■ Instructions to follow ■
Once the line with "ATOM 56 C C" is found in the data, output it and each following line exactly, up to and including the line with "ATOM 60 C CA", and nothing before or after.

Records excerpted from a collection:
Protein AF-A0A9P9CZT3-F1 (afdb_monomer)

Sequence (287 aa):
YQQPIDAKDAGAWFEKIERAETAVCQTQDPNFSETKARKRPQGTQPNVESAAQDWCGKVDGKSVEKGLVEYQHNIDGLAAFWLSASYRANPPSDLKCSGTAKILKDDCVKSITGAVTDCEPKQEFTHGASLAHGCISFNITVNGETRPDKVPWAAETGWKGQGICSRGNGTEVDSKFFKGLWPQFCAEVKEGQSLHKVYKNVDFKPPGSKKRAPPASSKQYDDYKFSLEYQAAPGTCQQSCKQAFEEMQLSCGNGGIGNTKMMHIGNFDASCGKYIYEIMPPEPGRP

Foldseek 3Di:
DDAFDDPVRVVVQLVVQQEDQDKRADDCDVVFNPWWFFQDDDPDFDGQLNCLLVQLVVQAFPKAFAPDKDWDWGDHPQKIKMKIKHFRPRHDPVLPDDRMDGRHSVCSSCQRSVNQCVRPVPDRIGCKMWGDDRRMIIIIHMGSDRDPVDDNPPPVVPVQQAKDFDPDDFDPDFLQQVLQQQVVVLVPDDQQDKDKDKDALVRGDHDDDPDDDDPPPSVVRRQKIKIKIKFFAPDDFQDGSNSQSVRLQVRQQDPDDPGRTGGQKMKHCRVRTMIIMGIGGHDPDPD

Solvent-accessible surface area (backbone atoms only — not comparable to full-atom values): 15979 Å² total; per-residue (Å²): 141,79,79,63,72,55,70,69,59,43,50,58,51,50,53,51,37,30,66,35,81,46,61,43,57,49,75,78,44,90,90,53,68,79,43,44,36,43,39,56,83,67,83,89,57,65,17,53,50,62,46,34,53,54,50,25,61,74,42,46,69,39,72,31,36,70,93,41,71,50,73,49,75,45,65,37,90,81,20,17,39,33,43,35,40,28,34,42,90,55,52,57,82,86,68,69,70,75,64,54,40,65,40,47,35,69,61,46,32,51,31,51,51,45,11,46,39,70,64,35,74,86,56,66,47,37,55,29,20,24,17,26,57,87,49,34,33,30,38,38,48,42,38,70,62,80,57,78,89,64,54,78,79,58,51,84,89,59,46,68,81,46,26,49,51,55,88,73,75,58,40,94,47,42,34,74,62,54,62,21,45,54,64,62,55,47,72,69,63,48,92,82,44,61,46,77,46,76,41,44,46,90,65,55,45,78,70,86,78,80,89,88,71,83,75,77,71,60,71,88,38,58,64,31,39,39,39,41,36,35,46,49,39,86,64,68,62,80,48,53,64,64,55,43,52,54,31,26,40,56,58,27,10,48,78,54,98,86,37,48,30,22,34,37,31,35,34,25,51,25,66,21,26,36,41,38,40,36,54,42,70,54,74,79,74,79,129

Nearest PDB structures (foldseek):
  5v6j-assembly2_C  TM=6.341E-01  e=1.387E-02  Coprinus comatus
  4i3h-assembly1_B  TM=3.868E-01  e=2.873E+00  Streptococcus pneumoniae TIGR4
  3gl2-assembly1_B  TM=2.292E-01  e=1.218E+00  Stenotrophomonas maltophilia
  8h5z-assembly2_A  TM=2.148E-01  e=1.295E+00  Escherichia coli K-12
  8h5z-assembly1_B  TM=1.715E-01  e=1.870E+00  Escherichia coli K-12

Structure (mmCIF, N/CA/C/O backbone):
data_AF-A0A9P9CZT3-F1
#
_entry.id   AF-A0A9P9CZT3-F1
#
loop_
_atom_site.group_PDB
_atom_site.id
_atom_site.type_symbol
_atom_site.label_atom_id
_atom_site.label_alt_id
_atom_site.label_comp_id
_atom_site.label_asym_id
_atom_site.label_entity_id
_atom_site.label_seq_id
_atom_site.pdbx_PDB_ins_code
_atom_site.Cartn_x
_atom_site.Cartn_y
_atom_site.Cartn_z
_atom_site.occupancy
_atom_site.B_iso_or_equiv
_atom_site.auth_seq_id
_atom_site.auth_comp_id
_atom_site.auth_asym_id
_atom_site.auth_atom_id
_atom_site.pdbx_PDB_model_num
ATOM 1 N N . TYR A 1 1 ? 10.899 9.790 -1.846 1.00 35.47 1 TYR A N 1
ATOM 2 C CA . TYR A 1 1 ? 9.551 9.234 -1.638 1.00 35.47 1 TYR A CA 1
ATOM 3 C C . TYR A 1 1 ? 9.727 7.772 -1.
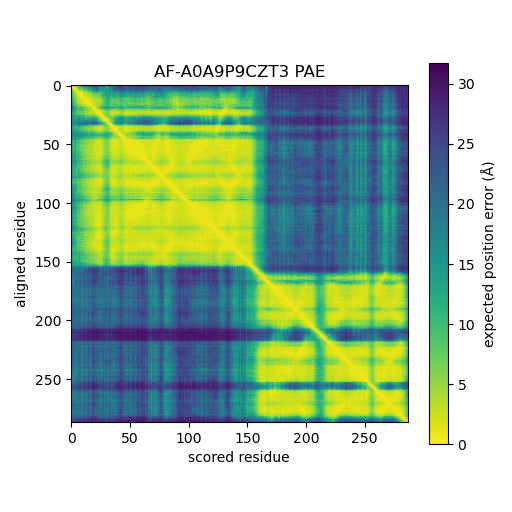300 1.00 35.47 1 TYR A C 1
ATOM 5 O O . TYR A 1 1 ? 10.218 7.007 -2.124 1.00 35.47 1 TYR A O 1
ATOM 13 N N . GLN A 1 2 ? 9.497 7.431 -0.047 1.00 29.77 2 GLN A N 1
ATOM 14 C CA . GLN A 1 2 ? 9.828 6.132 0.513 1.00 29.77 2 GLN A CA 1
ATOM 15 C C . GLN A 1 2 ? 8.511 5.367 0.748 1.00 29.77 2 GLN A C 1
ATOM 17 O O . GLN A 1 2 ? 7.451 5.984 0.822 1.00 29.77 2 GLN A O 1
ATOM 22 N N . GLN A 1 3 ? 8.565 4.034 0.684 1.00 35.16 3 GLN A N 1
ATOM 23 C CA . GLN A 1 3 ? 7.386 3.153 0.608 1.00 35.16 3 GLN A CA 1
ATOM 24 C C . GLN A 1 3 ? 6.646 3.071 1.957 1.00 35.16 3 GLN A C 1
ATOM 26 O O . GLN A 1 3 ? 7.255 3.345 2.979 1.00 35.16 3 GLN A O 1
ATOM 31 N N . PRO A 1 4 ? 5.360 2.685 2.001 1.00 43.53 4 PRO A N 1
ATOM 32 C CA . PRO A 1 4 ? 4.721 2.277 3.256 1.00 43.53 4 PRO A CA 1
ATOM 33 C C . PRO A 1 4 ? 5.561 1.208 3.979 1.00 43.53 4 PRO A C 1
ATOM 35 O O . PRO A 1 4 ? 6.398 0.567 3.341 1.00 43.53 4 PRO A O 1
ATOM 38 N N . ILE A 1 5 ? 5.334 1.058 5.294 1.00 48.44 5 ILE A N 1
ATOM 39 C CA . ILE A 1 5 ? 5.897 0.025 6.191 1.00 48.44 5 ILE A CA 1
ATOM 40 C C . ILE A 1 5 ? 6.330 -1.212 5.383 1.00 48.44 5 ILE A C 1
ATOM 42 O O . ILE A 1 5 ? 5.492 -1.754 4.657 1.00 48.44 5 ILE A O 1
ATOM 46 N N . ASP A 1 6 ? 7.603 -1.638 5.489 1.00 52.12 6 ASP A N 1
ATOM 47 C CA . ASP A 1 6 ? 8.114 -2.845 4.811 1.00 52.12 6 ASP A CA 1
ATOM 48 C C . ASP A 1 6 ? 7.063 -3.955 4.930 1.00 52.12 6 ASP A C 1
ATOM 50 O O . ASP A 1 6 ? 6.566 -4.216 6.023 1.00 52.12 6 ASP A O 1
ATOM 54 N N . ALA A 1 7 ? 6.676 -4.585 3.818 1.00 46.50 7 ALA A N 1
ATOM 55 C CA . ALA A 1 7 ? 5.607 -5.584 3.800 1.00 46.50 7 ALA A CA 1
ATOM 56 C C . ALA A 1 7 ? 5.803 -6.686 4.862 1.00 46.50 7 ALA A C 1
ATOM 58 O O . ALA A 1 7 ? 4.827 -7.218 5.397 1.00 46.50 7 ALA A O 1
ATOM 59 N N . LYS A 1 8 ? 7.058 -7.004 5.202 1.00 49.44 8 LYS A N 1
ATOM 60 C CA . LYS A 1 8 ? 7.411 -7.943 6.268 1.00 49.44 8 LYS A CA 1
ATOM 61 C C . LYS A 1 8 ? 7.108 -7.386 7.662 1.00 49.44 8 LYS A C 1
ATOM 63 O O . LYS A 1 8 ? 6.546 -8.101 8.495 1.00 49.44 8 LYS A O 1
ATOM 68 N N . ASP A 1 9 ? 7.436 -6.122 7.900 1.00 58.03 9 ASP A N 1
ATOM 69 C CA . ASP A 1 9 ? 7.165 -5.434 9.163 1.00 58.03 9 ASP A CA 1
ATOM 70 C C . ASP A 1 9 ? 5.671 -5.140 9.323 1.00 58.03 9 ASP A C 1
ATOM 72 O O . ASP A 1 9 ? 5.127 -5.287 10.417 1.00 58.03 9 ASP A O 1
ATOM 76 N N . ALA A 1 10 ? 4.976 -4.847 8.221 1.00 60.19 10 ALA A N 1
ATOM 77 C CA . ALA A 1 10 ? 3.528 -4.711 8.176 1.00 60.19 10 ALA A CA 1
ATOM 78 C C . ALA A 1 10 ? 2.849 -6.028 8.576 1.00 60.19 10 ALA A C 1
ATOM 80 O O . ALA A 1 10 ? 1.942 -6.014 9.401 1.00 60.19 10 ALA A O 1
ATOM 81 N N . GLY A 1 11 ? 3.320 -7.175 8.069 1.00 64.12 11 GLY A N 1
ATOM 82 C CA . GLY A 1 11 ? 2.788 -8.492 8.433 1.00 64.12 11 GLY A CA 1
ATOM 83 C C . GLY A 1 11 ? 2.900 -8.797 9.930 1.00 64.12 11 GLY A C 1
ATOM 84 O O . GLY A 1 11 ? 1.907 -9.149 10.566 1.00 64.12 11 GLY A O 1
ATOM 85 N N . ALA A 1 12 ? 4.085 -8.599 10.517 1.00 67.25 12 ALA A N 1
ATOM 86 C CA . ALA A 1 12 ? 4.297 -8.799 11.954 1.00 67.25 12 ALA A CA 1
ATOM 87 C C . ALA A 1 12 ? 3.507 -7.795 12.814 1.00 67.25 12 ALA A C 1
ATOM 89 O O . ALA A 1 12 ? 3.058 -8.118 13.916 1.00 67.25 12 ALA A O 1
ATOM 90 N N . TRP A 1 13 ? 3.336 -6.569 12.319 1.00 67.12 13 TRP A N 1
ATOM 91 C CA . TRP A 1 13 ? 2.528 -5.537 12.957 1.00 67.12 13 TRP A CA 1
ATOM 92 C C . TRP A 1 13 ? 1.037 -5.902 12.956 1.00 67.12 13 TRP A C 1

■ Answer to this task ■
ATOM 56 C C . ALA A 1 7 ? 5.803 -6.686 4.862 1.00 46.50 7 ALA A C 1
ATOM 58 O O . ALA A 1 7 ? 4.827 -7.218 5.397 1.00 46.50 7 ALA A O 1
ATOM 59 N N . LYS A 1 8 ? 7.058 -7.004 5.202 1.00 49.44 8 LYS A N 1
ATOM 60 C CA . LYS A 1 8 ? 7.411 -7.943 6.268 1.00 49.44 8 LYS A CA 1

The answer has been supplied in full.